[Data items]
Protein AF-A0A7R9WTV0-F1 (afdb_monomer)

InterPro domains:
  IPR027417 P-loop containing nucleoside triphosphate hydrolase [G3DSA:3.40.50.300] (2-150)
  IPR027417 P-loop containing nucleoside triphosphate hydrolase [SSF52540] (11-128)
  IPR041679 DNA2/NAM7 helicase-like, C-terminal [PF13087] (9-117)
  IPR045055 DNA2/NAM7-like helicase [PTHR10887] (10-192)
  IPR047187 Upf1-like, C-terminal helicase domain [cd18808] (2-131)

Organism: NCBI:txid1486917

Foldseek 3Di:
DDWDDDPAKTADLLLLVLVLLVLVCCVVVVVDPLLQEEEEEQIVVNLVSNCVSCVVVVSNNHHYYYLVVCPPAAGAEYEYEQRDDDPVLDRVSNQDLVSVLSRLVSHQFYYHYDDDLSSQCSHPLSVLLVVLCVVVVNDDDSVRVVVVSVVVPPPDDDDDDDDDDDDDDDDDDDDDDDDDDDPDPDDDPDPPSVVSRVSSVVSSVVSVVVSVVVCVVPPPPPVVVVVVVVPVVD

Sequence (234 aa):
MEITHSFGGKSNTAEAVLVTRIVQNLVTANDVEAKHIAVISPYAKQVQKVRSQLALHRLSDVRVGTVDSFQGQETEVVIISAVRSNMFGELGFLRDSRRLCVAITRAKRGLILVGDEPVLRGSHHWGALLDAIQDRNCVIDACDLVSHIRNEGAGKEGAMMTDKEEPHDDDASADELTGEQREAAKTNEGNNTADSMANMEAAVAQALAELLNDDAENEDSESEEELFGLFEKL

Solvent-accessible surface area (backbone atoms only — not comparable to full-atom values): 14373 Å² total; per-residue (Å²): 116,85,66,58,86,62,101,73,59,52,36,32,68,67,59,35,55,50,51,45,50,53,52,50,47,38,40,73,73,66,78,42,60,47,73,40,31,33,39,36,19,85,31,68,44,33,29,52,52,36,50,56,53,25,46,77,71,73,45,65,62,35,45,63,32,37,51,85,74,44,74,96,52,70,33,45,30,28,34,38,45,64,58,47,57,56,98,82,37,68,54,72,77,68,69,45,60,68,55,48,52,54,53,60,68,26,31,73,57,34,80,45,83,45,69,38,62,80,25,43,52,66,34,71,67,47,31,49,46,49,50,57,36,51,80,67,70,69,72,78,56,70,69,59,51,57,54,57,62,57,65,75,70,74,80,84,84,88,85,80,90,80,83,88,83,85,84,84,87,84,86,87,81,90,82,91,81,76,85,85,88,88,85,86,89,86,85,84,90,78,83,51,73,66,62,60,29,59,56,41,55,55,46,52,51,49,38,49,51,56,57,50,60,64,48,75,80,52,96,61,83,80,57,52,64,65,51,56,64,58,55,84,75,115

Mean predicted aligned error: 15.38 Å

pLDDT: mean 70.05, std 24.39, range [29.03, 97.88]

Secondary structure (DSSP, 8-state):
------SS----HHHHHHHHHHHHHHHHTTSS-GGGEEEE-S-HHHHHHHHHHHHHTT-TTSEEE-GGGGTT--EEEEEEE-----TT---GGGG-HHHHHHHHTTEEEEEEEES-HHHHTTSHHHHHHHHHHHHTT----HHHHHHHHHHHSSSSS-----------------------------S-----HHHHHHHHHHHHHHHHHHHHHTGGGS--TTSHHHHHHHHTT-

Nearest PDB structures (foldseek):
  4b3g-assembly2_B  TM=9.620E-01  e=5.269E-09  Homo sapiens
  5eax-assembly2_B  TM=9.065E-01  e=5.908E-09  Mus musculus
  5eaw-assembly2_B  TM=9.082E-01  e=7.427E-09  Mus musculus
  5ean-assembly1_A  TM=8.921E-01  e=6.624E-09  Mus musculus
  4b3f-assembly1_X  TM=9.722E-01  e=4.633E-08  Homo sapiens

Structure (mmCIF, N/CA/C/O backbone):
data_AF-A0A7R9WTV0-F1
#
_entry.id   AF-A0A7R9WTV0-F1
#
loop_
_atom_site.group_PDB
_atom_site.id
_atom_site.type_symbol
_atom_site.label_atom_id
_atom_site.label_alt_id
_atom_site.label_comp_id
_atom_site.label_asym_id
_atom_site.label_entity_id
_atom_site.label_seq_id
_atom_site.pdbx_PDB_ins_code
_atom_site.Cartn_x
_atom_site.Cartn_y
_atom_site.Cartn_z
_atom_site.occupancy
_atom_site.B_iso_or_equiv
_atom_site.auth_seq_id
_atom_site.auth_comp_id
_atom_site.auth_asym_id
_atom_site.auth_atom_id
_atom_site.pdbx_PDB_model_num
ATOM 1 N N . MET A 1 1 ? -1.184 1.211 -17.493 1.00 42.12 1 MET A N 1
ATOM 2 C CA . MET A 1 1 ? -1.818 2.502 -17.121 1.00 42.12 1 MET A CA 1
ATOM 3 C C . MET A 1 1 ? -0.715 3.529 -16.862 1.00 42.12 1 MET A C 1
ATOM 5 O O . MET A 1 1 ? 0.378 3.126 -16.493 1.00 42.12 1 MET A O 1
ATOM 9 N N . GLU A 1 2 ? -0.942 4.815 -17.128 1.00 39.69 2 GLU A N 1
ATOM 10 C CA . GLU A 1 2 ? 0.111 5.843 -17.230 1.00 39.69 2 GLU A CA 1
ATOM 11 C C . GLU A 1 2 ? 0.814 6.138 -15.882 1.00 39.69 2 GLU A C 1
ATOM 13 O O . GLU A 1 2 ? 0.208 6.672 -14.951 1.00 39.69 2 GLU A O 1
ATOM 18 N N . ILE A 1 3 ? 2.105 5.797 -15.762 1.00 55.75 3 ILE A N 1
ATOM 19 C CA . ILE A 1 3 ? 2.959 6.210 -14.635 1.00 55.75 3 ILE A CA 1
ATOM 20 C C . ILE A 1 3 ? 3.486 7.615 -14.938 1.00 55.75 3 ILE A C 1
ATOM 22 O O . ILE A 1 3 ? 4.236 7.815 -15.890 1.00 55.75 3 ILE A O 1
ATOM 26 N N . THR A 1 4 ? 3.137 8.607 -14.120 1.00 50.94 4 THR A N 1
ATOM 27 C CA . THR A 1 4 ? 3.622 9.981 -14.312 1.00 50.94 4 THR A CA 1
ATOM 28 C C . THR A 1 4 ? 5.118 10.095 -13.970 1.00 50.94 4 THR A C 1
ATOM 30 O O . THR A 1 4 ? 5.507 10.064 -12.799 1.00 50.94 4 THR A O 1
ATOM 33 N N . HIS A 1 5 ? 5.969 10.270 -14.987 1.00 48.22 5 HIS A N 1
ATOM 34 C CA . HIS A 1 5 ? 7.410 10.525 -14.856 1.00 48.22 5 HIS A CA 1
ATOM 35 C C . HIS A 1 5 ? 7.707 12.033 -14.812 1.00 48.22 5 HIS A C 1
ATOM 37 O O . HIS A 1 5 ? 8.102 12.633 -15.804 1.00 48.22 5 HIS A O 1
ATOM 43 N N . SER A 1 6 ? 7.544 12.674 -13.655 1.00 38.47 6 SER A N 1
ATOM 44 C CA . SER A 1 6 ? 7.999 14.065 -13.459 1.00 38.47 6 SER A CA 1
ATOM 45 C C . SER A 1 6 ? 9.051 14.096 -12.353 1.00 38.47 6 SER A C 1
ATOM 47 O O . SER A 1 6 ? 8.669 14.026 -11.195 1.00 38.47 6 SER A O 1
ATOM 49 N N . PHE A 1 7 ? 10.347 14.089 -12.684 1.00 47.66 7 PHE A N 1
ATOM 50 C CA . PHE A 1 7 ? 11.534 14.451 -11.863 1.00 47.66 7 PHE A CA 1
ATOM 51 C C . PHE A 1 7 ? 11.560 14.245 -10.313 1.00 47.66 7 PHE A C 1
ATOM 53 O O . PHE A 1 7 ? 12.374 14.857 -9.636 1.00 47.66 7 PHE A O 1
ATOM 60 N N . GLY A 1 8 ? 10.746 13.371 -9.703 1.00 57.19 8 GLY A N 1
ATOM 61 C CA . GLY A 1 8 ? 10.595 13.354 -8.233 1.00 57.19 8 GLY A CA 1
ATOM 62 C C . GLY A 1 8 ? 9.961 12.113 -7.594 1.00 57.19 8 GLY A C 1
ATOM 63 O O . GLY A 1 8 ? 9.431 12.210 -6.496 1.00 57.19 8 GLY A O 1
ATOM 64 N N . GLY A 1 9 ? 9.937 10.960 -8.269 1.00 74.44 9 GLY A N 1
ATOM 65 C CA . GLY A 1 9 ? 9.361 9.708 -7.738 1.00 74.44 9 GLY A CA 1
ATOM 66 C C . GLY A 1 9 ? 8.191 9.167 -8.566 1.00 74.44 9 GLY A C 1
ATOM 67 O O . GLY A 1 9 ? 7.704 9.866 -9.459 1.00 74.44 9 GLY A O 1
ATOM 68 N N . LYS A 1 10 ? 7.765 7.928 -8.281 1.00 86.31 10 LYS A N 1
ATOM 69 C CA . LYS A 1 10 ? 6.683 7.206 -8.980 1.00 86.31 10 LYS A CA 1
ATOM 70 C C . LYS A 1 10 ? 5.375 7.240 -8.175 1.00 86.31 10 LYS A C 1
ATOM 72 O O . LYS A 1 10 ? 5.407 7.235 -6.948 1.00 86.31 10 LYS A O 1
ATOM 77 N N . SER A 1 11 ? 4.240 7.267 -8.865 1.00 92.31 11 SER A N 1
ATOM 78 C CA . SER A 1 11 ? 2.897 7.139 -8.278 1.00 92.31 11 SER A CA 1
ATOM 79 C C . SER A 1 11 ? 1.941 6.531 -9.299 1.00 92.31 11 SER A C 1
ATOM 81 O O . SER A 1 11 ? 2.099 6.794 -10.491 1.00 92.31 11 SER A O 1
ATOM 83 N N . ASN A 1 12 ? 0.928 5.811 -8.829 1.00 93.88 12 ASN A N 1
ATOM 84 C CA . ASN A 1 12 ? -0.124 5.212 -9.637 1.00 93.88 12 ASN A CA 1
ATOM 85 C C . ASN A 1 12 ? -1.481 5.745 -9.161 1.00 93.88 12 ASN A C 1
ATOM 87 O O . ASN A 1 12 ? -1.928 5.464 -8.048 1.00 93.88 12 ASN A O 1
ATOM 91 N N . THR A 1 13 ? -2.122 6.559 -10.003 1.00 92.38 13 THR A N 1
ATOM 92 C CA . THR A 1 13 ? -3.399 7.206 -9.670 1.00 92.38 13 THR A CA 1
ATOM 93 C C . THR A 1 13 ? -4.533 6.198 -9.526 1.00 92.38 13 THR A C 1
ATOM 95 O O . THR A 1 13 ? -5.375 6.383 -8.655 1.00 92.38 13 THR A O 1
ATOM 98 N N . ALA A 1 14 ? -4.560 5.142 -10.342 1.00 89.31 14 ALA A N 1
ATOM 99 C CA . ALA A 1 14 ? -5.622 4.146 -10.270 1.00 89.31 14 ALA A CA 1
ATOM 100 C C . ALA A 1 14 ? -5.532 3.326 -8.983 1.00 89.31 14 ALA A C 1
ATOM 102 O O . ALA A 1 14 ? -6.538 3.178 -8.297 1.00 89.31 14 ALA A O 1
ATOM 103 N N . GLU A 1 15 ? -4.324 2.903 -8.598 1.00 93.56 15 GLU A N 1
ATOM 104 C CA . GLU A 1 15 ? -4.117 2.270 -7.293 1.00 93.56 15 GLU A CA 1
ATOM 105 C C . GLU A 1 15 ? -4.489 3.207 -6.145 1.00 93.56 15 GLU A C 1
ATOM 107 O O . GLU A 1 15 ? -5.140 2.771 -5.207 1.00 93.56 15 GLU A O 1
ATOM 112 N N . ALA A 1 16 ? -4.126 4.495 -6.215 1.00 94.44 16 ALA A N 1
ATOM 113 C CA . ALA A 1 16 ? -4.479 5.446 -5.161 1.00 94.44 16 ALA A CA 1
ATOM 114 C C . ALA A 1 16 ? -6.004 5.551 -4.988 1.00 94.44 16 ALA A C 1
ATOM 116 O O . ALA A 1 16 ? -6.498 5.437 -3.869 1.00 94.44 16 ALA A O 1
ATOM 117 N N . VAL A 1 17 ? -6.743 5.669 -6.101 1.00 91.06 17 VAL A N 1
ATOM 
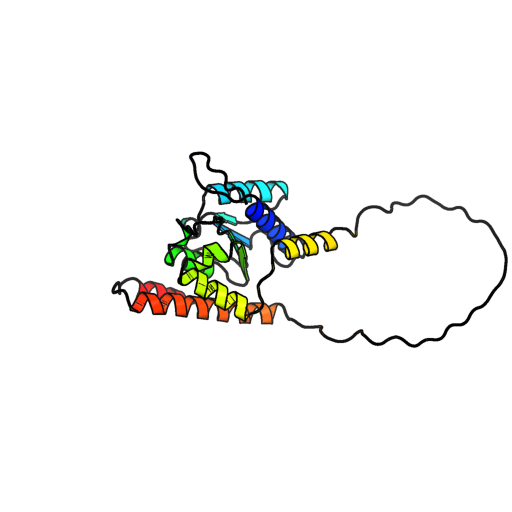118 C CA . VAL A 1 17 ? -8.215 5.701 -6.087 1.00 91.06 17 VAL A CA 1
ATOM 119 C C . VAL A 1 17 ? -8.781 4.406 -5.514 1.00 91.06 17 VAL A C 1
ATOM 121 O O . VAL A 1 17 ? -9.725 4.450 -4.726 1.00 91.06 17 VAL A O 1
ATOM 124 N N . LEU A 1 18 ? -8.219 3.259 -5.897 1.00 90.75 18 LEU A N 1
ATOM 125 C CA . LEU A 1 18 ? -8.680 1.961 -5.419 1.00 90.75 18 LEU A CA 1
ATOM 126 C C . LEU A 1 18 ? -8.448 1.800 -3.915 1.00 90.75 18 LEU A C 1
ATOM 128 O O . LEU A 1 18 ? -9.376 1.454 -3.192 1.00 90.75 18 LEU A O 1
ATOM 132 N N . VAL A 1 19 ? -7.250 2.136 -3.434 1.00 95.44 19 VAL A N 1
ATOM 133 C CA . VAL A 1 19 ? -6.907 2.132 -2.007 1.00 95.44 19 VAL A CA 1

> [DIRECTIONS FOR THIS TASK]
Only those lines of the entries above that run from the line containing "ATOM 19 C CA" to the line containing "ATOM 64 N N", both included, should be transcribed exactly.

> [FINISHED EXERCISE]
ATOM 19 C CA . ILE A 1 3 ? 2.959 6.210 -14.635 1.00 55.75 3 ILE A CA 1
ATOM 20 C C . ILE A 1 3 ? 3.486 7.615 -14.938 1.00 55.75 3 ILE A C 1
ATOM 22 O O . ILE A 1 3 ? 4.236 7.815 -15.890 1.00 55.75 3 ILE A O 1
ATOM 26 N N . THR A 1 4 ? 3.137 8.607 -14.120 1.00 50.94 4 THR A N 1
ATOM 27 C CA . THR A 1 4 ? 3.622 9.981 -14.312 1.00 50.94 4 THR A CA 1
ATOM 28 C C . THR A 1 4 ? 5.118 10.095 -13.970 1.00 50.94 4 THR A C 1
ATOM 30 O O . THR A 1 4 ? 5.507 10.064 -12.799 1.00 50.94 4 THR A O 1
ATOM 33 N N . HIS A 1 5 ? 5.969 10.270 -14.987 1.00 48.22 5 HIS A N 1
ATOM 34 C CA . HIS A 1 5 ? 7.410 10.525 -14.856 1.00 48.22 5 HIS A CA 1
ATOM 35 C C . HIS A 1 5 ? 7.707 12.033 -14.812 1.00 48.22 5 HIS A C 1
ATOM 37 O O . HIS A 1 5 ? 8.102 12.633 -15.804 1.00 48.22 5 HIS A O 1
ATOM 43 N N . SER A 1 6 ? 7.544 12.674 -13.655 1.00 38.47 6 SER A N 1
ATOM 44 C CA . SER A 1 6 ? 7.999 14.065 -13.459 1.00 38.47 6 SER A CA 1
ATOM 45 C C . SER A 1 6 ? 9.051 14.096 -12.353 1.00 38.47 6 SER A C 1
ATOM 47 O O . SER A 1 6 ? 8.669 14.026 -11.195 1.00 38.47 6 SER A O 1
ATOM 49 N N . PHE A 1 7 ? 10.347 14.089 -12.684 1.00 47.66 7 PHE A N 1
ATOM 50 C CA . PHE A 1 7 ? 11.534 14.451 -11.863 1.00 47.66 7 PHE A CA 1
ATOM 51 C C . PHE A 1 7 ? 11.560 14.245 -10.313 1.00 47.66 7 PHE A C 1
ATOM 53 O O . PHE A 1 7 ? 12.374 14.857 -9.636 1.00 47.66 7 PHE A O 1
ATOM 60 N N . GLY A 1 8 ? 10.746 13.371 -9.703 1.00 57.19 8 GLY A N 1
ATOM 61 C CA . GLY A 1 8 ? 10.595 13.354 -8.233 1.00 57.19 8 GLY A CA 1
ATOM 62 C C . GLY A 1 8 ? 9.961 12.113 -7.594 1.00 57.19 8 GLY A C 1
ATOM 63 O O . GLY A 1 8 ? 9.431 12.210 -6.496 1.00 57.19 8 GLY A O 1
ATOM 64 N N . GLY A 1 9 ? 9.937 10.960 -8.269 1.00 74.44 9 GLY A N 1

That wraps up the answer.